Mechanical Interpretation

To theoretically understand the mechanics of the observed phenomena, the experimental results were interpreted from a vibratory mechanics perspective.

The frequency response curves for OL = 20, 40, and 80 mm in Figs. 7, 8, and 9 differed in their inclinations against the reduced velocity. Among the three curves, that of OL = 20 mm had the largest inclination and accordingly was the closest to the line of Strouhal number of 0.2. The positive inclination in the frequency response curve was reported in previous studies as one of the characteristics of frequency synchronization on the FIV of a circular cylinder (e.g., [2, 3, 10]). The displacement amplitude response curves had almost similar magnitudes; the maxima were approximately 0.6 for all the three OL lengths. It follows that the frequency synchronization, and consequently the FIV, certainly occurred in the cases with those OL lengths. Attention should be paid to the result that the extent to which a vibration frequency was entrained into the natural frequency varied against OL (the lever of restoring moment).

The steep rising slopes in the displacement amplitudes were different in configuration from the slopes in the initial branch, which are often observed in typical vortex-induced vibration (VIV) response curves (e.g., [3]). An initial branch includes small amplitudes at \(V_{{\text{r}}} = 4.0\) to \(5.0\), and gradually-growing amplitudes alongside an increase in \(V_{{\text{r}}}\). The appearance of the steeply rising slope, rather than the initial branch (Figs. 7b, 8c, 9c), suggests a more prominent nonlinear effect than the effect on the typical VIV [18]. In the cited paper, the VIV of circular cylinders with high and low mass-damping parameters provided quite different vibration amplitudes; the former exhibited initial and lower branches, whereas the latter exhibited initial, lower, and upper branches. The mass-damping parameters in the present study (Table 2) were considered as the lower ones. According to [18], the initial branch emerges irrespective of the magnitudes of the mass-damping parameters. Some of the experimental results of this study did not indicate an initial branch, thus it is necessary to discuss them from a novel perspective.

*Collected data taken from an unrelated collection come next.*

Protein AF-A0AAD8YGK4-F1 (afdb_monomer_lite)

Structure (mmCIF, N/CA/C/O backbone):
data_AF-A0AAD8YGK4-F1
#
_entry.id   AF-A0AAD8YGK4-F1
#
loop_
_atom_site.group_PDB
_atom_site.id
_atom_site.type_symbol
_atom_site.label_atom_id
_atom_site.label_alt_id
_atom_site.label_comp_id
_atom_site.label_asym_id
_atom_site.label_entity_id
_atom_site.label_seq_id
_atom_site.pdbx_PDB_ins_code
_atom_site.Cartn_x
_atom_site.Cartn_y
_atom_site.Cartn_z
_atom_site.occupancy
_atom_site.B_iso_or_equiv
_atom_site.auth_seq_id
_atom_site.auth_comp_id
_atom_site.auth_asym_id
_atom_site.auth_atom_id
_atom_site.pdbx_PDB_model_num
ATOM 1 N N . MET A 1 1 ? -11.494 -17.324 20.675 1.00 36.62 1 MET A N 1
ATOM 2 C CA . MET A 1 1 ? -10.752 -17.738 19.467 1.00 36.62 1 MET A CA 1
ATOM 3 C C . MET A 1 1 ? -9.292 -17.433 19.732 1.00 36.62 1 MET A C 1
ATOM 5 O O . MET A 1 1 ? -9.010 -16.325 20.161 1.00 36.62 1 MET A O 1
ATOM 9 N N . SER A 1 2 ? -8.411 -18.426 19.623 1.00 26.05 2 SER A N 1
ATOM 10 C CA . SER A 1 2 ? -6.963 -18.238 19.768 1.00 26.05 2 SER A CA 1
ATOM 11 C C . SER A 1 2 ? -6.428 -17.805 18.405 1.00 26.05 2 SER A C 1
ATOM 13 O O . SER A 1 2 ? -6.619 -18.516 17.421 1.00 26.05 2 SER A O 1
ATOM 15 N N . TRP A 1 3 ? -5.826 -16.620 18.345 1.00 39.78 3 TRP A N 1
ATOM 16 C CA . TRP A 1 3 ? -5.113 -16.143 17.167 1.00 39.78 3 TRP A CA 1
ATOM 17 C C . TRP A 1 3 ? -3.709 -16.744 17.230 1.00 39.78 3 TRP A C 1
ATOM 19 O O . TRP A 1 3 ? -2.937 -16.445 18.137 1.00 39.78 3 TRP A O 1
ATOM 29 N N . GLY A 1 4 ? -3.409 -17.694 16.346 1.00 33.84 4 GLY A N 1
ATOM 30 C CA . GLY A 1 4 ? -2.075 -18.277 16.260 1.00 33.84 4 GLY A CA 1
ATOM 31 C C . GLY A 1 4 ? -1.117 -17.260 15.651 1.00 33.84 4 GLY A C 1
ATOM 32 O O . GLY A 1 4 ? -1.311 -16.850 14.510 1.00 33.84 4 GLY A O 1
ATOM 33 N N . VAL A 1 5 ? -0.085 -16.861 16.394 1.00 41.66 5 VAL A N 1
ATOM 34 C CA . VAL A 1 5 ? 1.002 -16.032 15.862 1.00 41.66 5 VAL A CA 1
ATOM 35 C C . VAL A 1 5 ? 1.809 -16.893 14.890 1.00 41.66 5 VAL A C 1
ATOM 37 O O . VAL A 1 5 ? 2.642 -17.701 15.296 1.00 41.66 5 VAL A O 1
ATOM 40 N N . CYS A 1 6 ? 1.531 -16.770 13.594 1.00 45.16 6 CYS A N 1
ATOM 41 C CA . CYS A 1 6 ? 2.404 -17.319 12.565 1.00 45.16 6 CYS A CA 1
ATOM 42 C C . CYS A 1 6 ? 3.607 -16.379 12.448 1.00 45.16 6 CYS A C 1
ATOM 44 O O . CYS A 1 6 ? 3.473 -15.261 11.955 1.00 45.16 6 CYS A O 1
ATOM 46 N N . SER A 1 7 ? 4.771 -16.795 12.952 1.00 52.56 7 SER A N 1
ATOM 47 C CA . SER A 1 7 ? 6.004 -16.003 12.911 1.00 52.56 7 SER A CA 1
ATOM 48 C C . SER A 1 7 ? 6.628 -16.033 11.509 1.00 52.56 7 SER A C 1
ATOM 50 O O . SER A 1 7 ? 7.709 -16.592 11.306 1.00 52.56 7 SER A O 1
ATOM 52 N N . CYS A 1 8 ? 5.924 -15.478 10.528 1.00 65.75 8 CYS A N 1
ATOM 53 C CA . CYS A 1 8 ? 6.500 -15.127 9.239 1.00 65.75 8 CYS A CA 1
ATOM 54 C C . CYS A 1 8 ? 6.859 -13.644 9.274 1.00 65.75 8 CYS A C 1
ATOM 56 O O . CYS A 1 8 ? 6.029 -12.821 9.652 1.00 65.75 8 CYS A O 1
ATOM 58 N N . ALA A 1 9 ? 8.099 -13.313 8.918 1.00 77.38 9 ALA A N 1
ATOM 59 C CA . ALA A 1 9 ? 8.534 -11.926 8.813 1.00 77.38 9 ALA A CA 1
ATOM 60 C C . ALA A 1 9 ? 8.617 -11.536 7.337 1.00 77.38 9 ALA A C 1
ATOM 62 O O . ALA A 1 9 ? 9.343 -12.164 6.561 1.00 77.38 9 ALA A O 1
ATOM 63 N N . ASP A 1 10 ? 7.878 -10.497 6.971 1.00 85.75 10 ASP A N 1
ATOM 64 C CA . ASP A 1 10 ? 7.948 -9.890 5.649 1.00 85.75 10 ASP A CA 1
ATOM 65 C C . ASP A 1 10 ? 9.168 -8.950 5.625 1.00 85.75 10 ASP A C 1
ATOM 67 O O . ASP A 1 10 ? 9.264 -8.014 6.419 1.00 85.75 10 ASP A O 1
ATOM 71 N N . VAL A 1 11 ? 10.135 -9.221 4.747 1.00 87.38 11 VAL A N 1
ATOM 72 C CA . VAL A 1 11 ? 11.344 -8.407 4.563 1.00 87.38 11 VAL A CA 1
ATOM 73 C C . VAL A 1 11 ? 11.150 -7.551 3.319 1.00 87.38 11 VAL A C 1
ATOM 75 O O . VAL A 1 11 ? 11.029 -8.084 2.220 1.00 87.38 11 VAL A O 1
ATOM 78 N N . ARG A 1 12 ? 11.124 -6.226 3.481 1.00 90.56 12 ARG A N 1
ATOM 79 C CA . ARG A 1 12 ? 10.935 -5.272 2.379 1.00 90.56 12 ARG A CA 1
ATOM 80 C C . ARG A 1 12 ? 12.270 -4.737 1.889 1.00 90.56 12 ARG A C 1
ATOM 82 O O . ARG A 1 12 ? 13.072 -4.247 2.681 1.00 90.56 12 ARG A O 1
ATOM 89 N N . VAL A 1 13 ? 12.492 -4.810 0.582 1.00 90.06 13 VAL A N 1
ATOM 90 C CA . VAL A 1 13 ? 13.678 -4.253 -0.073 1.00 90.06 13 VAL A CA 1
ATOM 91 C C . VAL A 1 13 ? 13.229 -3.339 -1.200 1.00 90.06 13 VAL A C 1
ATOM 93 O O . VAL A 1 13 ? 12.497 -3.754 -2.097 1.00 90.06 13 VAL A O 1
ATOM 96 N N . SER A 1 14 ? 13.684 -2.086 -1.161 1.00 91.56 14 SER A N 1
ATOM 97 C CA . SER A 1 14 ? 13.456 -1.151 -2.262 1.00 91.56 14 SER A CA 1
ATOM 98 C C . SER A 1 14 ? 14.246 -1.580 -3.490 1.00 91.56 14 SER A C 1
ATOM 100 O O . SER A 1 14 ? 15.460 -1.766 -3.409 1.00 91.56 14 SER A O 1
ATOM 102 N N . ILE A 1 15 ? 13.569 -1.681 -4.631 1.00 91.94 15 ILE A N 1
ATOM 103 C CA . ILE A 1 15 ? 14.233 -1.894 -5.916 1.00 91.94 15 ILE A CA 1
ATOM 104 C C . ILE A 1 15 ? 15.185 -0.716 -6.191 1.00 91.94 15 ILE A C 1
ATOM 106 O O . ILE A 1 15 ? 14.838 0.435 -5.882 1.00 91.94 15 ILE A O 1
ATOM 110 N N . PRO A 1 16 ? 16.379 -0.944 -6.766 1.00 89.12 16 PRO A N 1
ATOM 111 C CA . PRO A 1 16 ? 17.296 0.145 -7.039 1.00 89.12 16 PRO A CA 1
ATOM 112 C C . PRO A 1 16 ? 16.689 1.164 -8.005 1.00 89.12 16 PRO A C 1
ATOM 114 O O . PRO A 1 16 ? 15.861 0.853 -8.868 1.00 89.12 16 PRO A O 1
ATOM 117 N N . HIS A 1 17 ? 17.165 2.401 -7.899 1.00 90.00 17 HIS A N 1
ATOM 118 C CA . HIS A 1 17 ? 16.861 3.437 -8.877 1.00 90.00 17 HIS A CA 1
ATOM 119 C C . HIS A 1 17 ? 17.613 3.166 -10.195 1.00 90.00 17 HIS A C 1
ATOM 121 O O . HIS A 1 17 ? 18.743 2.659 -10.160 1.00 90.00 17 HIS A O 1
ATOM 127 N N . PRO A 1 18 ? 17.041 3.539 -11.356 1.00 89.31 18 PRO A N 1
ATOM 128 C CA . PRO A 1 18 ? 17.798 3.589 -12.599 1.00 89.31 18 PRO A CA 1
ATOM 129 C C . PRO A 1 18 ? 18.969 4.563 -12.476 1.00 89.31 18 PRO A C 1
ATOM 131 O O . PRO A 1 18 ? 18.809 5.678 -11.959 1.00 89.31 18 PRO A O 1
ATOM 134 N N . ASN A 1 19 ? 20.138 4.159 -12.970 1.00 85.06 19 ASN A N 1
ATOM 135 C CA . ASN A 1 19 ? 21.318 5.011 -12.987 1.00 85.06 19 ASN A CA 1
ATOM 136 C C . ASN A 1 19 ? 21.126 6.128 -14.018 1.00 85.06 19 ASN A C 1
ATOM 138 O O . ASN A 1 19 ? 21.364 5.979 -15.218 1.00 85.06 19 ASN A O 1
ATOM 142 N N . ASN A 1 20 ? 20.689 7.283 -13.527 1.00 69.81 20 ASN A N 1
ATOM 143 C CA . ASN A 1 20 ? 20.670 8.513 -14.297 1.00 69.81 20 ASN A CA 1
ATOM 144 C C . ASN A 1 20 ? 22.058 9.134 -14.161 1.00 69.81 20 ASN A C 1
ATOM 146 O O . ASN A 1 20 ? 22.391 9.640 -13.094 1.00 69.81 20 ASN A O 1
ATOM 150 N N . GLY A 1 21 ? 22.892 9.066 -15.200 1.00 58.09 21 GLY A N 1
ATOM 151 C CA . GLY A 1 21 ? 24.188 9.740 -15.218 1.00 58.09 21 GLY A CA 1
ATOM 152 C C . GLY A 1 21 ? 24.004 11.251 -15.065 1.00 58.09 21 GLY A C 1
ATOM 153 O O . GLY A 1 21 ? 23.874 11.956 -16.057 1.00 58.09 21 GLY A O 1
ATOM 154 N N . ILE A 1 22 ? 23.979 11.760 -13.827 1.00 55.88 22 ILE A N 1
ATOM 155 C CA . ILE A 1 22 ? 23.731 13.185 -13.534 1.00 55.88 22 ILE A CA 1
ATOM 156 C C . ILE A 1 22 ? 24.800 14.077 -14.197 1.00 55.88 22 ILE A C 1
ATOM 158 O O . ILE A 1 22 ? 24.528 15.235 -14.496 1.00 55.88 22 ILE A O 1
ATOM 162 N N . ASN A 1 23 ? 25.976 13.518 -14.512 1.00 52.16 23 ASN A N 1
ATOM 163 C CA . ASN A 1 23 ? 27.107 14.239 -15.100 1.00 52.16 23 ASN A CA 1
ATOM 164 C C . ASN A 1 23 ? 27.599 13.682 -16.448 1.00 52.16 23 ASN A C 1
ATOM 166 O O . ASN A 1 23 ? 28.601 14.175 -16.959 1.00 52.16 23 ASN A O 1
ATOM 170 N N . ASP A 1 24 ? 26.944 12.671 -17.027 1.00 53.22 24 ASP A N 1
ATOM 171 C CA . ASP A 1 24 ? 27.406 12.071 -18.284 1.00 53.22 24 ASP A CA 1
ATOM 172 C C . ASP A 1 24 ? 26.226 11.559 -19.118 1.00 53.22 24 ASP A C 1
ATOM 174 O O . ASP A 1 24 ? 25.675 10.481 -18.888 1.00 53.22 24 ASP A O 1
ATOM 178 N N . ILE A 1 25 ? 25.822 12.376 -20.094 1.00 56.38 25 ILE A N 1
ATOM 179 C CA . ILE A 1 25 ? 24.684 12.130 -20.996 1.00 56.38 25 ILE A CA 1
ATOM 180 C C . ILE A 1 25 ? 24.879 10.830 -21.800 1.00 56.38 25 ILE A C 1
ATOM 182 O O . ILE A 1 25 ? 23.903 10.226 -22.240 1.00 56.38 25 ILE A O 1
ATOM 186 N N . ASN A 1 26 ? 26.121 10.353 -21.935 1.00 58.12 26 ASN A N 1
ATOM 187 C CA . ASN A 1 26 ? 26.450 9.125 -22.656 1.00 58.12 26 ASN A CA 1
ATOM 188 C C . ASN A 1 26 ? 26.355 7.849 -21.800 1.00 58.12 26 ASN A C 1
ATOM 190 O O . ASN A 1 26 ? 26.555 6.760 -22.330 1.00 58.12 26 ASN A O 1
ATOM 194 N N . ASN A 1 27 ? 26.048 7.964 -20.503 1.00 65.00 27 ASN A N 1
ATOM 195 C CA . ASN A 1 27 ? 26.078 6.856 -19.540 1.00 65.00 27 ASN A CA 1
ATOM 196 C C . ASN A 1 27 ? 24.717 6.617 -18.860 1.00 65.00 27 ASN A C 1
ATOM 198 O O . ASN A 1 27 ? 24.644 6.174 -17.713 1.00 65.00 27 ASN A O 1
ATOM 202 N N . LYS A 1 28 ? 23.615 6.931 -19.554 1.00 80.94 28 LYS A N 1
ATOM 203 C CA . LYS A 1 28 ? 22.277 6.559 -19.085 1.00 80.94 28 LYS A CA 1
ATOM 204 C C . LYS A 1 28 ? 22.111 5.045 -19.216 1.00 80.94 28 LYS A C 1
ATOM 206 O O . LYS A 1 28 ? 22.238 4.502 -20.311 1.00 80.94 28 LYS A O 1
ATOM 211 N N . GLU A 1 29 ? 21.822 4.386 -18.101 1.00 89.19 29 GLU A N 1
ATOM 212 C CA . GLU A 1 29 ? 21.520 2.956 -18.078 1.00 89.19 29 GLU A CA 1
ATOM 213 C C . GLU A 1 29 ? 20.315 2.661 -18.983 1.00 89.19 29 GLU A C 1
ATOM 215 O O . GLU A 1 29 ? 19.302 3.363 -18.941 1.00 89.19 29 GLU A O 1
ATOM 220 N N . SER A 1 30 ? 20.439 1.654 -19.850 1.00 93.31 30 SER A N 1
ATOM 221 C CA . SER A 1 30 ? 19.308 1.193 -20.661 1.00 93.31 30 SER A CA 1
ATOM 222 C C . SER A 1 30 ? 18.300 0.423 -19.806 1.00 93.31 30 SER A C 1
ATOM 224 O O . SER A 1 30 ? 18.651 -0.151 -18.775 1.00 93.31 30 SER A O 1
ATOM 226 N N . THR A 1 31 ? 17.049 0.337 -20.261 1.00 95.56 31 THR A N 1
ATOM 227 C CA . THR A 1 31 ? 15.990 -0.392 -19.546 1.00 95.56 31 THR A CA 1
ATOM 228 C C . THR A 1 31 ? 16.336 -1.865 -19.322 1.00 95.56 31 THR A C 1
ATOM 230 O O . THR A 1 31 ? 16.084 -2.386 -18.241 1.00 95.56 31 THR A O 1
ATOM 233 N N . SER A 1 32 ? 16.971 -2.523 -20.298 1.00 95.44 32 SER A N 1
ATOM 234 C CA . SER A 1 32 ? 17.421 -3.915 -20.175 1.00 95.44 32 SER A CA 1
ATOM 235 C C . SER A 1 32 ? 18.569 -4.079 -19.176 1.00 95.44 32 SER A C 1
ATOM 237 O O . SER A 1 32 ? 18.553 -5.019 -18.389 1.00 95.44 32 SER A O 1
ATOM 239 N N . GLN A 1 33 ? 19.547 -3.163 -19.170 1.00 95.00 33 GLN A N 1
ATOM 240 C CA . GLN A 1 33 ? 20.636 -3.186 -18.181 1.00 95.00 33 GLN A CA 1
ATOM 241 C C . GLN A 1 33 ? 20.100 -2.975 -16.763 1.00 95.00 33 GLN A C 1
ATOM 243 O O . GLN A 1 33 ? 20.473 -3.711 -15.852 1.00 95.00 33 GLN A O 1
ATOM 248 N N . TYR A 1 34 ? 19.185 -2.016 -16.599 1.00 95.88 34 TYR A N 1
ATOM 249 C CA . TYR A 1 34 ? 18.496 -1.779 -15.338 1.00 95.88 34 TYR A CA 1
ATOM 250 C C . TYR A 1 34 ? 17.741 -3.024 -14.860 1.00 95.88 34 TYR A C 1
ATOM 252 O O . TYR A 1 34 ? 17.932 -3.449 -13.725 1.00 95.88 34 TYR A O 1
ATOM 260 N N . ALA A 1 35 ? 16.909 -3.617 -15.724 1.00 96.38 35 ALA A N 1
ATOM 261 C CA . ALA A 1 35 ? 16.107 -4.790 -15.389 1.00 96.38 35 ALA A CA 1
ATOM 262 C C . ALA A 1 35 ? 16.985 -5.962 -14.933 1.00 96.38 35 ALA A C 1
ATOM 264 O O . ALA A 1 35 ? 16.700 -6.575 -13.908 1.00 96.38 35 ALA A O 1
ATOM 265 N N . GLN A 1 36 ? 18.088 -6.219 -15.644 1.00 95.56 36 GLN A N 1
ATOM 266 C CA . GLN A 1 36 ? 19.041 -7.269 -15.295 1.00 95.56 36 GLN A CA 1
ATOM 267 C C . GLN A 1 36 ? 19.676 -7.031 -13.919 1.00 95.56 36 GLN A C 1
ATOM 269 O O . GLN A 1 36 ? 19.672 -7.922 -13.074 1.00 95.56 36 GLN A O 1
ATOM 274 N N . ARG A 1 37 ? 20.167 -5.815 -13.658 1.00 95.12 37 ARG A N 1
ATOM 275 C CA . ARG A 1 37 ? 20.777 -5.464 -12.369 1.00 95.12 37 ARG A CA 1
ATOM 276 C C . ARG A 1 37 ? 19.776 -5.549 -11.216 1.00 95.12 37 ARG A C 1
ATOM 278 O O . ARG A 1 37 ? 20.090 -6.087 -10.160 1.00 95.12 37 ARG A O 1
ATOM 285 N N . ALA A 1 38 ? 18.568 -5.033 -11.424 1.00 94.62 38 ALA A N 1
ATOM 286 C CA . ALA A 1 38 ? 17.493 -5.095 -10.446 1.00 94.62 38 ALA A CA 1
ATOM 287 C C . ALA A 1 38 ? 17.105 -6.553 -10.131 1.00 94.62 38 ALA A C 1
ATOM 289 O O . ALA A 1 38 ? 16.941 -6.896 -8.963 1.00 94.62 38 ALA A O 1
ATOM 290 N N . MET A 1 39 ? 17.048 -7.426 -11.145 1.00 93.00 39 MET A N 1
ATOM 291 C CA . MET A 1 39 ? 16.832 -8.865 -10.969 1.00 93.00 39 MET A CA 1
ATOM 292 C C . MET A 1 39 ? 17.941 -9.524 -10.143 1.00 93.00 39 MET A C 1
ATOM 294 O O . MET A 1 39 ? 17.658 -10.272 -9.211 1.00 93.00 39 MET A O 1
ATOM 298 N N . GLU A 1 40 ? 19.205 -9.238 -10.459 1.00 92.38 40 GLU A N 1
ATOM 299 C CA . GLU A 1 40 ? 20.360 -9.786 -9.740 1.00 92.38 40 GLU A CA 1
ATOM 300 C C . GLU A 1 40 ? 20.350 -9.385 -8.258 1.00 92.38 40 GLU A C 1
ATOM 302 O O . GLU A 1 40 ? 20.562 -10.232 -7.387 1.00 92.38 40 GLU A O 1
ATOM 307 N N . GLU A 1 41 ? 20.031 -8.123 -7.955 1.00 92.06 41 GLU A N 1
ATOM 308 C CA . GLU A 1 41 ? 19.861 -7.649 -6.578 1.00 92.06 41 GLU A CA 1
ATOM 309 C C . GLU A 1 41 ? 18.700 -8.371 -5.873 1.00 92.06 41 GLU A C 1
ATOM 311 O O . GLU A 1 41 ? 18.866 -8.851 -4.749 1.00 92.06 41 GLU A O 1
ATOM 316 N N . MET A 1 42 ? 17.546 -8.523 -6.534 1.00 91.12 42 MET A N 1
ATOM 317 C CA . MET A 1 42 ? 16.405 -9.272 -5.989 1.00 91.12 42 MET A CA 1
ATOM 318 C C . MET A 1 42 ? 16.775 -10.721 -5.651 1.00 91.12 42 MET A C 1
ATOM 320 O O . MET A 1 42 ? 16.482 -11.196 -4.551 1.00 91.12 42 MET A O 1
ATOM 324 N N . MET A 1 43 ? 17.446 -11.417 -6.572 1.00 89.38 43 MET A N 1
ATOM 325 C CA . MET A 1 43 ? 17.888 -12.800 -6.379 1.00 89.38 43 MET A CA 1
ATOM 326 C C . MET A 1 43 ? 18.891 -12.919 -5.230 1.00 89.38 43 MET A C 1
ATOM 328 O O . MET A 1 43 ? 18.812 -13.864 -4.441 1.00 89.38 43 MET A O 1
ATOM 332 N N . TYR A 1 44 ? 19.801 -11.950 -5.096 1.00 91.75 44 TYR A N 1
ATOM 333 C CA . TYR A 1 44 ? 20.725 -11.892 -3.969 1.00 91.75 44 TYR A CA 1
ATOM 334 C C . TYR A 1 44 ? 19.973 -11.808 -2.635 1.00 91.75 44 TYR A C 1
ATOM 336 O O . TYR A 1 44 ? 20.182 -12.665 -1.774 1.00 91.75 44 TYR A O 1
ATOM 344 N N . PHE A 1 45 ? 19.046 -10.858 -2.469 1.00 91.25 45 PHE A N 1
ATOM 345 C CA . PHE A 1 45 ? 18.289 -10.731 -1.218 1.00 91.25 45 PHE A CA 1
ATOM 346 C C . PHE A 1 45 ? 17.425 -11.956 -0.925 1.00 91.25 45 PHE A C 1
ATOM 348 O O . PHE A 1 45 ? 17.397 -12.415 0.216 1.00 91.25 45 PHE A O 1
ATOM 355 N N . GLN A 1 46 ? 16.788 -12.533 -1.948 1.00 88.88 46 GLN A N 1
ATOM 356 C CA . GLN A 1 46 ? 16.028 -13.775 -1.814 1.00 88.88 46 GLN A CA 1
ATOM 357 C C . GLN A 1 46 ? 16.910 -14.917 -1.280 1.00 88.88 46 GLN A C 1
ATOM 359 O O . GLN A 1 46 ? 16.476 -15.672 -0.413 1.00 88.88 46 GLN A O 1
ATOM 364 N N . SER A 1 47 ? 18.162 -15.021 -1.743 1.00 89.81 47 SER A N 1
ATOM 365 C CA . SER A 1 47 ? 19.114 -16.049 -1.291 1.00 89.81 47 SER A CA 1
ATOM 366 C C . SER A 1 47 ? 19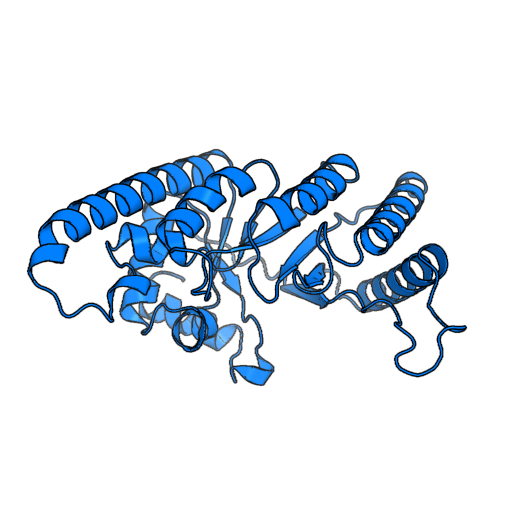.562 -15.881 0.167 1.00 89.81 47 SER A C 1
ATOM 368 O O . SER A 1 47 ? 20.027 -16.838 0.786 1.00 89.81 47 SER A O 1
ATOM 370 N N . CYS A 1 48 ? 19.411 -14.678 0.728 1.00 90.56 48 CYS A N 1
ATOM 371 C CA . CYS A 1 48 ? 19.758 -14.370 2.112 1.00 90.56 48 CYS A CA 1
ATOM 372 C C . CYS A 1 48 ? 18.604 -14.607 3.098 1.00 90.56 48 CYS A C 1
ATOM 374 O O . CYS A 1 48 ? 18.815 -14.479 4.306 1.00 90.56 48 CYS A O 1
ATOM 376 N N . LEU A 1 49 ? 17.395 -14.918 2.617 1.00 87.50 49 LEU A N 1
ATOM 377 C CA . LEU A 1 49 ? 16.231 -15.085 3.480 1.00 87.50 49 LEU A CA 1
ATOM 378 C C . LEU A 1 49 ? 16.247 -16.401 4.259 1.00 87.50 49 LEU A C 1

A plausible explanation for the expression of the steep rising slope is geometric nonlinearity, which is caused by the deviation of the spring’s longitudinal axis from the body’s trajectory. The present experiment imposed the deviation by setting angle \(\theta\) at the various values except \(90^\circ\). To quantify the magnitude of the geometric nonlinearity, the restoring forces were computed against varying \(\lambda\) using Eq. (18). The linearized restoring forces were also computed by Eq. (21). Representative examples of the computed restoring forces are plotted in Fig. 10. At OL = 80 mm and \(\theta = 120^\circ\), the two computations of the forces showed few differences. This was also the case for the shorter lever (OL = 20 and 40 mm), demonstrating that the vibratory system in this experiment was approximated mostly by the linear theory.

Fig. 10

Relationships of restoring force at \(\theta = 120^\circ\) (Eq. 18, closed circles) and linearized restoring force (Eq. 21, solid lines) with the spring connector’s rotation angle \(\lambda\). a OL = 80 mm and b OL = 240 mm

A longer lever of OL = 240 mm with \(\theta = 120^\circ\) achieves more distinct nonlinear effects (Fig. 10b). The absolute values of the nonlinear restoring forces were smaller than those of their linear counterparts, indicating that the inclined arrangement of springs A and B functioned as a soft spring, which is a type of nonlinear spring that might cause jumps in the responses. In the nonlinear vibration system governed by the Duffing equation, the soft and hard springs produce a bent response curve that permits the amplitude to have multiple values at a single-vibration frequency (e.g., [14, 16]). Lengthening the lever beyond 80 mm was difficult because of limitation in the structural design of the experimental setup. Improving this aspect enables evaluation of a longer lever.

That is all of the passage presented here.